Specific Contents to be Recorded in Minutes of Board Meetings under SS-1 Secretarial Standard on Meetings of the Board of Directors

1. Attendance: The minutes should include the names of directors present at the meeting and specify if any director attended through electronic mode. If a director participated through electronic mode, his particulars and the location from where he participated should be recorded. Additionally, if required, the consent of the director to sign the statutory registers placed at the meeting should be mentioned.

2. Company Secretary and Invitees: The name of the Company Secretary (CS) who is in attendance should be recorded. If there are any invitees attending the meeting for specific items, their names should also be mentioned. If any of them attended through electronic mode, it should be specified.

3. Election of Chairman: The minutes should note the election of the chairman for the meeting. This includes recording the name of the director elected as the chairman.

4. Quorum: The presence of quorum should be recorded. Quorum refers to the minimum number of directors required to conduct a valid meeting.

5. Leave of Absence: The names of directors who sought and were granted leave of absence should be recorded. This indicates the directors who were unable to attend the meeting and were excused with prior approval.

6. Previous Meeting Minutes: The minutes should note the approval or noting of the minutes of the preceding meeting. This ensures that the discussions and decisions of the previous meeting are appropriately recorded.

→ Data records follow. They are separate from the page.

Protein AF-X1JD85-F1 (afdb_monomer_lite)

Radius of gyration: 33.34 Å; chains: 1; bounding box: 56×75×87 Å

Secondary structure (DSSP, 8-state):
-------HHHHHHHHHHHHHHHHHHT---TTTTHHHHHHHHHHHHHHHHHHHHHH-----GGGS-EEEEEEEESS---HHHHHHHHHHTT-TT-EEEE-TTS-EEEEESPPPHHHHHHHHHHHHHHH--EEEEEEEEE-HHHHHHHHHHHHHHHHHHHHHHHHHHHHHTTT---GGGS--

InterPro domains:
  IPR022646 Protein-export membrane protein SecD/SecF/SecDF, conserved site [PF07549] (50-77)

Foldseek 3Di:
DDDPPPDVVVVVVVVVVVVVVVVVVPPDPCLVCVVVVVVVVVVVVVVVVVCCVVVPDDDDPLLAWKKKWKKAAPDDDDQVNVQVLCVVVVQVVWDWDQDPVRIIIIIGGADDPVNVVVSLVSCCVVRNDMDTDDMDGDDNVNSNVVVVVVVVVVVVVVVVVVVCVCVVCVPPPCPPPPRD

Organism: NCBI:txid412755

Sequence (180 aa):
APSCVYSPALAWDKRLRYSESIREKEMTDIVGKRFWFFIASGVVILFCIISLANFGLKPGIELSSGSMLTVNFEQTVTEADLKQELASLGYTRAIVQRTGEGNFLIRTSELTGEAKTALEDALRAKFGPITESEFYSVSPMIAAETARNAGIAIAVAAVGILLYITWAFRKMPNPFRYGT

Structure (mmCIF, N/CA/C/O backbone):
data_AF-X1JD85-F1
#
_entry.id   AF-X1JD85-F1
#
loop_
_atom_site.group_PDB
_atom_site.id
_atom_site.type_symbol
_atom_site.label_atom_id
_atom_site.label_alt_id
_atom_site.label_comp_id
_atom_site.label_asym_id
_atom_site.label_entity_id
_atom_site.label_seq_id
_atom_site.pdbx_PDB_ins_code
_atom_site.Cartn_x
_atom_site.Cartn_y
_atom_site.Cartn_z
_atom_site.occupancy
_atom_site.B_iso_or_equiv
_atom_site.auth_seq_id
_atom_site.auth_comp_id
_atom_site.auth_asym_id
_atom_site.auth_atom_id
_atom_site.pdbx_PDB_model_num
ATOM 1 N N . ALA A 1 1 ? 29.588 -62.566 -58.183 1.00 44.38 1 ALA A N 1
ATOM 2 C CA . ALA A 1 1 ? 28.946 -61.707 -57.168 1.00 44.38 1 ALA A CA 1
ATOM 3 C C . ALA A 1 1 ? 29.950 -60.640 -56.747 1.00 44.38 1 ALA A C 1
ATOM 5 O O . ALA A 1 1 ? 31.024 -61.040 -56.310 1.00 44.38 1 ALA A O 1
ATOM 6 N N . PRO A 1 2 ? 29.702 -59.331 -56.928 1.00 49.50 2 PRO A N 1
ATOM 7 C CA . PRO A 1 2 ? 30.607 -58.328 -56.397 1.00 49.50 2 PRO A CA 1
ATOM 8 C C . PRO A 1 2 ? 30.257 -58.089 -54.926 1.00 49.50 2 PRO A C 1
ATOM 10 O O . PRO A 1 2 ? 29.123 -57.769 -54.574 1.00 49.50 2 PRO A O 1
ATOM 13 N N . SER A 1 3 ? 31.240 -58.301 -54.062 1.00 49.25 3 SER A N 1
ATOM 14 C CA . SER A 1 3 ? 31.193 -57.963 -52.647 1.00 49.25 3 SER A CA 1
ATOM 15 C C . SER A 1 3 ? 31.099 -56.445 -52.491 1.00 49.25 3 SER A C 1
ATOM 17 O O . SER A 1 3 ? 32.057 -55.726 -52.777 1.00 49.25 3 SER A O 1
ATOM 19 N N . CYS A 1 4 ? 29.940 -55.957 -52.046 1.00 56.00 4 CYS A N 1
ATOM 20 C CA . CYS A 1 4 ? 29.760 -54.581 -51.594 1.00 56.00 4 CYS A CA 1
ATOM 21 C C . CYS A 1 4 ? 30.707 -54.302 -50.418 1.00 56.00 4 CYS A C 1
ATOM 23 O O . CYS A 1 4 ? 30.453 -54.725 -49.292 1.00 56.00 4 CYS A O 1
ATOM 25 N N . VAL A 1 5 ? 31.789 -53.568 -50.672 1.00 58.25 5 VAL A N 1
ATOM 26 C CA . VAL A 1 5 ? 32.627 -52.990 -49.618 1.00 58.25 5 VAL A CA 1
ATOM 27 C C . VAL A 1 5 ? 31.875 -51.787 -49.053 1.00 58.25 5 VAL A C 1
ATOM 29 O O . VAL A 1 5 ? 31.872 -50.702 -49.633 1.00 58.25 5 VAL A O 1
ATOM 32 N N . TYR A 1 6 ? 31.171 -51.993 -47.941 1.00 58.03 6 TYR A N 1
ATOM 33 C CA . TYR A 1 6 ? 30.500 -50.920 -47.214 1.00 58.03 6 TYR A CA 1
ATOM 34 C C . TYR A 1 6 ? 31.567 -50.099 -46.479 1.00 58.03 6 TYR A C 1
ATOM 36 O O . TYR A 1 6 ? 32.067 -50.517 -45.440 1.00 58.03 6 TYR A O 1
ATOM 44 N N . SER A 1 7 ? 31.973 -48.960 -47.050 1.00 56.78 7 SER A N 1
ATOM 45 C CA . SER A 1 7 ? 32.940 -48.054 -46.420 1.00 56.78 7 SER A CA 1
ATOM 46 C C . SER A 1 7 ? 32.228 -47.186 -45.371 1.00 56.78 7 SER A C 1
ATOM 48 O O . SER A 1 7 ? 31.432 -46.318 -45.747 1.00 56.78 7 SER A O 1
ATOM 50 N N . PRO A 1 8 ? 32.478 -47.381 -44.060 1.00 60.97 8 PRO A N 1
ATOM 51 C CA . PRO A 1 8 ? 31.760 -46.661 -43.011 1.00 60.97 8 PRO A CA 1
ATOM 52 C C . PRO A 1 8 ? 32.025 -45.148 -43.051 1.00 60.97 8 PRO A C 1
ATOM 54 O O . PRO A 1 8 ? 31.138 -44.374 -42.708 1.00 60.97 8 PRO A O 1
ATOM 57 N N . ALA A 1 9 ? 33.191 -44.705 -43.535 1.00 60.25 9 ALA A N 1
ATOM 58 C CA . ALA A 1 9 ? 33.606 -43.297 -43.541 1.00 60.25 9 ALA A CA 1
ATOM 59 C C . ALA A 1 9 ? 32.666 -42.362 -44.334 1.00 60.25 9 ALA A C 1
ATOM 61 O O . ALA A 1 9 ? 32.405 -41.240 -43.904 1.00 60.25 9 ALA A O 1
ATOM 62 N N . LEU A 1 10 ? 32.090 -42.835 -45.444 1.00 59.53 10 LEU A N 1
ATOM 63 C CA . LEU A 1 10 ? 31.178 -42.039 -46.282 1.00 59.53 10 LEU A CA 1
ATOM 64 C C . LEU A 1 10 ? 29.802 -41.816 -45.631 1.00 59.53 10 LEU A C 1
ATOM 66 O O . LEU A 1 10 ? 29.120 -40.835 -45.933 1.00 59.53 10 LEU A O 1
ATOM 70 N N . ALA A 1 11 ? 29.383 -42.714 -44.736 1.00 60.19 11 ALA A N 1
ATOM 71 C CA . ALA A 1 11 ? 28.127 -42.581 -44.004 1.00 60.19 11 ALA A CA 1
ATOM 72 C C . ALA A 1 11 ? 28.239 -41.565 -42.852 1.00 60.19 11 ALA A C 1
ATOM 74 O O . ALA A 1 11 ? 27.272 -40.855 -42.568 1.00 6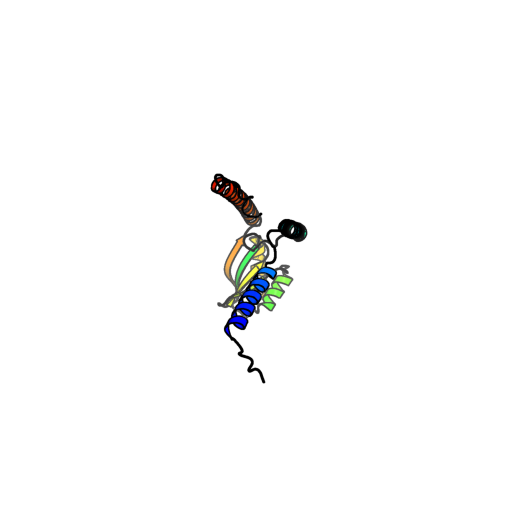0.19 11 ALA A O 1
ATOM 75 N N . TRP A 1 12 ? 29.418 -41.462 -42.226 1.00 57.91 12 TRP A N 1
ATOM 76 C CA . TRP A 1 12 ? 29.690 -40.479 -41.174 1.00 57.91 12 TRP A CA 1
ATOM 77 C C . TRP A 1 12 ? 29.753 -39.047 -41.727 1.00 57.91 12 TRP A C 1
ATOM 79 O O . TRP A 1 12 ? 29.124 -38.162 -41.151 1.00 57.91 12 TRP A O 1
ATOM 89 N N . ASP A 1 13 ? 30.394 -38.825 -42.881 1.00 65.12 13 ASP A N 1
ATOM 90 C CA . ASP A 1 13 ? 30.475 -37.499 -43.530 1.00 65.12 13 ASP A CA 1
ATOM 91 C C . ASP A 1 13 ? 29.090 -36.965 -43.946 1.00 65.12 13 ASP A C 1
ATOM 93 O O . ASP A 1 13 ? 28.709 -35.839 -43.616 1.00 65.12 13 ASP A O 1
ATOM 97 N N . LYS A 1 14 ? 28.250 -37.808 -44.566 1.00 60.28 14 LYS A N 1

7. Committee Meeting Minutes: If there were any committee meetings held since the last board meeting, the minutes of those committee meetings should be noted in the board meeting minutes. This helps in keeping track of the discussions and resolutions made by the committees.

8. Resolutions Passed: The text of resolutions passed by circulation since the last meeting should be recorded. This includes noting any dissenting or abstaining opinions expressed by the directors.

9. Interested Directors: If there are any interested directors who did not participate in the discussion or voting on an item of business in which they had a personal interest, it should be mentioned. In the case of related party transactions, the minutes should note that the concerned director was not present during the discussions and voting on such items.

10. Views of Independent Director: If an independent director specifically insisted on expressing their views, it should be recorded. However, these views should not be defamatory, irrelevant, immaterial, or detrimental to the interest of the company.

11. Partial Participation: If any director participated only for a part of the meeting, the agenda items in which they did not participate should be mentioned. This helps to provide a clear record of their involvement.

12. Dissenting Directors: If any director dissented from a resolution or abstained from voting, the fact of dissent and the name of the director should be recorded. This ensures transparency in decision-making and captures different perspectives.

13. Ratification: In case of meetings held at a shorter notice, the minutes should include the ratification by an independent director or the majority of directors. This is to confirm the validity of decisions made in such meetings.

14. Additional Agenda Items: If any item was discussed and decided upon during the meeting, which was not included in the agenda, it should be recorded. This includes obtaining the consent of the majority of directors present and ratification of the decisions made in respect to such items.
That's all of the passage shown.